Exercise:
The line containing "ATOM 187 C CA" and every line after it, through the last line of the records, are to be transcribed exactly, and nothing else.

____

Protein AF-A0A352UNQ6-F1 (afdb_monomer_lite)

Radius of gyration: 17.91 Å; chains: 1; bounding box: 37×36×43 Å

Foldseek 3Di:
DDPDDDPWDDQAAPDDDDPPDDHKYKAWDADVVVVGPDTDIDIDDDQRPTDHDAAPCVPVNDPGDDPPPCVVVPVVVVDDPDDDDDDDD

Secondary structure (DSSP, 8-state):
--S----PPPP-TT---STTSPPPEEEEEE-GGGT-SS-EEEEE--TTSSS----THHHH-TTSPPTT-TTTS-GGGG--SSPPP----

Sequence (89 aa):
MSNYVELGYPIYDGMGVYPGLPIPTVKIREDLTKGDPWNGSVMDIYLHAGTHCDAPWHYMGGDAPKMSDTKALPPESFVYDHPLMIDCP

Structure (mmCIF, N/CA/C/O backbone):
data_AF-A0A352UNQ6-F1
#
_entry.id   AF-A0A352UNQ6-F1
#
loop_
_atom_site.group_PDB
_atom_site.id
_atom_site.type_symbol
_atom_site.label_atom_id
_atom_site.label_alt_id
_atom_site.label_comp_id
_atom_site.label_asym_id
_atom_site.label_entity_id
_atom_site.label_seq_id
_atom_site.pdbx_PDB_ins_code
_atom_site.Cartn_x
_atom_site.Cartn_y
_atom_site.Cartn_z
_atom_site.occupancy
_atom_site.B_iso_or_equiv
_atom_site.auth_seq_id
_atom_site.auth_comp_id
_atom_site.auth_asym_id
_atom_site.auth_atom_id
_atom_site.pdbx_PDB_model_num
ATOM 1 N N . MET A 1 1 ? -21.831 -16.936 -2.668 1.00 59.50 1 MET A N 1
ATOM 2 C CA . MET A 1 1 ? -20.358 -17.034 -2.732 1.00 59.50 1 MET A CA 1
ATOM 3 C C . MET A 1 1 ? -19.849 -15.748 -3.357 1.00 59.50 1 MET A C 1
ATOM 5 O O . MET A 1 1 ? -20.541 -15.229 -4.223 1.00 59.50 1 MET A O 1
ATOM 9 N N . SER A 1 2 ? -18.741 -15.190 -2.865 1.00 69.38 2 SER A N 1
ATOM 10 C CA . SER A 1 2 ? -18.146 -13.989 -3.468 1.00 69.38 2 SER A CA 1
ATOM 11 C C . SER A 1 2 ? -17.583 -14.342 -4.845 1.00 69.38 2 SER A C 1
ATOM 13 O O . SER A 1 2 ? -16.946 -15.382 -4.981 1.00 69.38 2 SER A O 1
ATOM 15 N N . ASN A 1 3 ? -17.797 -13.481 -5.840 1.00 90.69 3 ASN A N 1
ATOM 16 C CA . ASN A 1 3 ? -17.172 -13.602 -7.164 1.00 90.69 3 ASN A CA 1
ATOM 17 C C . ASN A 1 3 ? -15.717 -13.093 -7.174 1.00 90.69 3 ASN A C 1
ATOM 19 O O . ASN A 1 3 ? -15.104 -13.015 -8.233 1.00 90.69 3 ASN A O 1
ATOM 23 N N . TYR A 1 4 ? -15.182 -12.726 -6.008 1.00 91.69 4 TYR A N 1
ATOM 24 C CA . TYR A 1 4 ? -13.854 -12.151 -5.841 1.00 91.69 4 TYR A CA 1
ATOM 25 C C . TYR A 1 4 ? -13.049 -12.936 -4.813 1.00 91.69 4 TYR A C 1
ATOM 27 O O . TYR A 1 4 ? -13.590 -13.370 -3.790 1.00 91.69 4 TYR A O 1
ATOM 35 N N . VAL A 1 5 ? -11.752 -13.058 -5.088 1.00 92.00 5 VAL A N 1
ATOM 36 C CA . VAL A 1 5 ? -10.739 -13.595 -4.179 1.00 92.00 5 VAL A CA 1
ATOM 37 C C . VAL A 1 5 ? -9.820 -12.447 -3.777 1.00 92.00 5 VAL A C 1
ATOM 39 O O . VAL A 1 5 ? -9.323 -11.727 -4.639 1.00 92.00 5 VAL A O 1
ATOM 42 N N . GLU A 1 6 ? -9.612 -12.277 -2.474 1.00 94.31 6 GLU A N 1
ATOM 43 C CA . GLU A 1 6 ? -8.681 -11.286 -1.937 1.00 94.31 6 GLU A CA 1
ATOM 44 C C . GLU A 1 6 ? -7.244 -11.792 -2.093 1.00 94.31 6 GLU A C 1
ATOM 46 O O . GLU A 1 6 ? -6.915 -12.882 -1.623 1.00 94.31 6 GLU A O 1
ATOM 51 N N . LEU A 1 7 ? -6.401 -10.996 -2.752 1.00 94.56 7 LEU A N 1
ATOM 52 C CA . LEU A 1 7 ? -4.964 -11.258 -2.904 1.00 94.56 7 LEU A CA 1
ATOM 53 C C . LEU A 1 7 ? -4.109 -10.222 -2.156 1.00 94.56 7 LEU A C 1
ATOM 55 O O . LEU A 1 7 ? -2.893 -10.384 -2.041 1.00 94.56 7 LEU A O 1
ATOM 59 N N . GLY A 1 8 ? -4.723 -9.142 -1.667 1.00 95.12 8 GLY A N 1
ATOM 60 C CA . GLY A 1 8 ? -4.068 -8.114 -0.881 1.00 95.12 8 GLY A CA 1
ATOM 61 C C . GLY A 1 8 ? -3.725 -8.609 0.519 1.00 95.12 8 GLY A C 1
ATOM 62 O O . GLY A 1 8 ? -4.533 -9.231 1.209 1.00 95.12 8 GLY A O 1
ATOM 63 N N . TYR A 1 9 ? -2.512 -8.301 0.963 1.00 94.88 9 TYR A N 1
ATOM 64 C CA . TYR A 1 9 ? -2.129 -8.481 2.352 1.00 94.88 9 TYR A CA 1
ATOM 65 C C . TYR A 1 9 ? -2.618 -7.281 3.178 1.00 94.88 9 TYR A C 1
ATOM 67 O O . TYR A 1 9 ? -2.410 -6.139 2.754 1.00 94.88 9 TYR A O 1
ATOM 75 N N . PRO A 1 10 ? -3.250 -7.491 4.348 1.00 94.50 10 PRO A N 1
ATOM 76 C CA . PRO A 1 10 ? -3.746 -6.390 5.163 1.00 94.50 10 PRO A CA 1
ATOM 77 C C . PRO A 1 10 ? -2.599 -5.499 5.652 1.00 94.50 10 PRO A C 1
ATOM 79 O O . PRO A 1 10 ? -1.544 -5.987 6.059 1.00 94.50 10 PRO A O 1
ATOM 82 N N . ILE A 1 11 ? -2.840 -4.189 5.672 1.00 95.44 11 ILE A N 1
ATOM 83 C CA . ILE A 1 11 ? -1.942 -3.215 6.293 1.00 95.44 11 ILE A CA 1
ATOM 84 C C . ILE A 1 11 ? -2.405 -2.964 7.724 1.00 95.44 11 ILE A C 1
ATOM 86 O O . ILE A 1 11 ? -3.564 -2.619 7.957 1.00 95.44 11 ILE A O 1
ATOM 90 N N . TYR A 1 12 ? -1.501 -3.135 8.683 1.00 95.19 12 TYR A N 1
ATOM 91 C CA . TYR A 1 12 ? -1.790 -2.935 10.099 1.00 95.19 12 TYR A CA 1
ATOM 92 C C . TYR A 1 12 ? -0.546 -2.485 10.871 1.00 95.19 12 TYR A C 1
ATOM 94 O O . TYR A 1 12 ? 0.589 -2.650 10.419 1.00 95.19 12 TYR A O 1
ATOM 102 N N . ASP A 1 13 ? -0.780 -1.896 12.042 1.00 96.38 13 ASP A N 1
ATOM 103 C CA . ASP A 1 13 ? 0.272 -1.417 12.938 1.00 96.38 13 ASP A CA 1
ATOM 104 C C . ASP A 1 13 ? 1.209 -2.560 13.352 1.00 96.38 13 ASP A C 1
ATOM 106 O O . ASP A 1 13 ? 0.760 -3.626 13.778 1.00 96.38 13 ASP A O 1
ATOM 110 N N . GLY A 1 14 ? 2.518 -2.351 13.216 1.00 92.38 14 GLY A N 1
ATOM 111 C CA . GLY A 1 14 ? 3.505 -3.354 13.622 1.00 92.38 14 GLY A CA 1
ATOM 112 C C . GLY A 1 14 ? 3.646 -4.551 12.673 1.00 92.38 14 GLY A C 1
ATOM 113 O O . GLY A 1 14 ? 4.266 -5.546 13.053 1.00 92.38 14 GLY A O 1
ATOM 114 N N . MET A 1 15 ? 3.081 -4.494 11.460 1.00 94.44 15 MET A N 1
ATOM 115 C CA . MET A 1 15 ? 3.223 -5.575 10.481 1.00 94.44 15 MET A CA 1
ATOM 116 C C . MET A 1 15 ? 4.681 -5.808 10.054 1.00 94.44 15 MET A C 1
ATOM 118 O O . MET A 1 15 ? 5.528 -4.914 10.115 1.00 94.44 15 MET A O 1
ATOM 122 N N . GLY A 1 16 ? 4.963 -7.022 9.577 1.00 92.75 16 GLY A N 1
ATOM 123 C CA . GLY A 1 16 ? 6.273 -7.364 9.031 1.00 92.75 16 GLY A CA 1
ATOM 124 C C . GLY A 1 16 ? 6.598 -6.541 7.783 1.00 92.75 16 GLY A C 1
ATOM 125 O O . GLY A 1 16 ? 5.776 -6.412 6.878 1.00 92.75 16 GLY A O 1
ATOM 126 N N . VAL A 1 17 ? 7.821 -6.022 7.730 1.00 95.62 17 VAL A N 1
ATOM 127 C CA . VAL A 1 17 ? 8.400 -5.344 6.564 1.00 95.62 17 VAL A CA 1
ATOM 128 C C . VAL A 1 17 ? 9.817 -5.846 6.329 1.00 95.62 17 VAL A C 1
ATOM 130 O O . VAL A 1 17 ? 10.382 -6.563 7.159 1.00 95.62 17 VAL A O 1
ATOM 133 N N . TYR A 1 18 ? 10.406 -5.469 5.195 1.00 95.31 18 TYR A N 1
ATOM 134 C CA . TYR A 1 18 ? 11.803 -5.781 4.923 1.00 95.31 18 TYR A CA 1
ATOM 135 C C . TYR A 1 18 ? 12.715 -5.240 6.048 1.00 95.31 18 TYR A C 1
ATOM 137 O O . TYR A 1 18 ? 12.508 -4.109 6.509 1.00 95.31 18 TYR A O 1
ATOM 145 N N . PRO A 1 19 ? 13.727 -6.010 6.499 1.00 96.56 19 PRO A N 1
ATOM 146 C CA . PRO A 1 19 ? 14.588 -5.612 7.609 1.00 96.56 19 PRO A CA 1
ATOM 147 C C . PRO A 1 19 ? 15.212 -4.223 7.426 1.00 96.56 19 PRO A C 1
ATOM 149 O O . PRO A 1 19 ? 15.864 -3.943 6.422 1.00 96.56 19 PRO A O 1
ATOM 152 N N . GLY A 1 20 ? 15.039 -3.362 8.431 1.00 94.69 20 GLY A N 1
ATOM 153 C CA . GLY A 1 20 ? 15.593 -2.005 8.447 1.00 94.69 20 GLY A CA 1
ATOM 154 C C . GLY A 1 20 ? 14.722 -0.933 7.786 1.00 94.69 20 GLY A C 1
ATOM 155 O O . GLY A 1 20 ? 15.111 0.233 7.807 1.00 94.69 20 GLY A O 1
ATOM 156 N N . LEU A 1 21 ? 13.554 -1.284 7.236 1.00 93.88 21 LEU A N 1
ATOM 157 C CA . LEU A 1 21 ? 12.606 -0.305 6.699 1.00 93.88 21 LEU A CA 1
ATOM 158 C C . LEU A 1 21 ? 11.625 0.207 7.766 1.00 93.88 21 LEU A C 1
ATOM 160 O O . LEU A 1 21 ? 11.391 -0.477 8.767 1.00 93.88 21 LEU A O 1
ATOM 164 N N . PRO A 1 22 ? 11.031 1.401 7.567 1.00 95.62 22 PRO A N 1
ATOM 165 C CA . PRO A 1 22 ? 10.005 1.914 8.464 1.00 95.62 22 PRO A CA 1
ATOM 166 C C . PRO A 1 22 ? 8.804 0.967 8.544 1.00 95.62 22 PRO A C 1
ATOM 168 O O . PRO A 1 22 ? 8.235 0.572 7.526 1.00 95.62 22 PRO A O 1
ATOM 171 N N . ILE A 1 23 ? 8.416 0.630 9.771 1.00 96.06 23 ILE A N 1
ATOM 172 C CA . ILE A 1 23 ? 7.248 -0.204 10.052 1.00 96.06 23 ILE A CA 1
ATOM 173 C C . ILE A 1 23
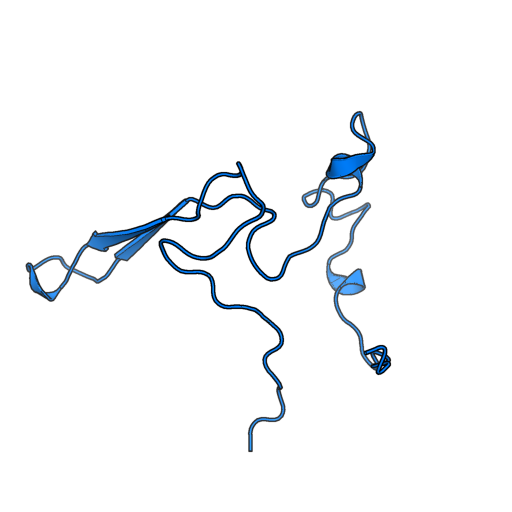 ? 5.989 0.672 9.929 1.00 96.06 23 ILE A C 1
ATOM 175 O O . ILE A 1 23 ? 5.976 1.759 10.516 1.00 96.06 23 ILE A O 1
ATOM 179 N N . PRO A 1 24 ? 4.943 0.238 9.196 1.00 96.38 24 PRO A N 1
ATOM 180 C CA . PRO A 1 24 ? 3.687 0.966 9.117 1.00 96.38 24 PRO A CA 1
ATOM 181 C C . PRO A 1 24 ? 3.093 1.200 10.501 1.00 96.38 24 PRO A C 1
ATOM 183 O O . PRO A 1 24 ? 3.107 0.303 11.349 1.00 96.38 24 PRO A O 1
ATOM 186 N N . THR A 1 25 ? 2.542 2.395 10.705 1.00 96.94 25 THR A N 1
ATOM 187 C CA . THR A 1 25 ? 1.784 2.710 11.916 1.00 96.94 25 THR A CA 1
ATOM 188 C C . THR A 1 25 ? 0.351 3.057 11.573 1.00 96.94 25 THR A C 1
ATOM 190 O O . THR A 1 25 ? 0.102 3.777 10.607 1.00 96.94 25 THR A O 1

____

Task response:
ATOM 187 C CA . THR A 1 25 ? 1.784 2.710 11.916 1.00 96.94 25 THR A CA 1
ATOM 188 C C . THR A 1 25 ? 0.351 3.057 11.573 1.00 96.94 25 THR A C 1
ATOM 190 O O . THR A 1 25 ? 0.102 3.777 10.607 1.00 96.94 25 THR A O 1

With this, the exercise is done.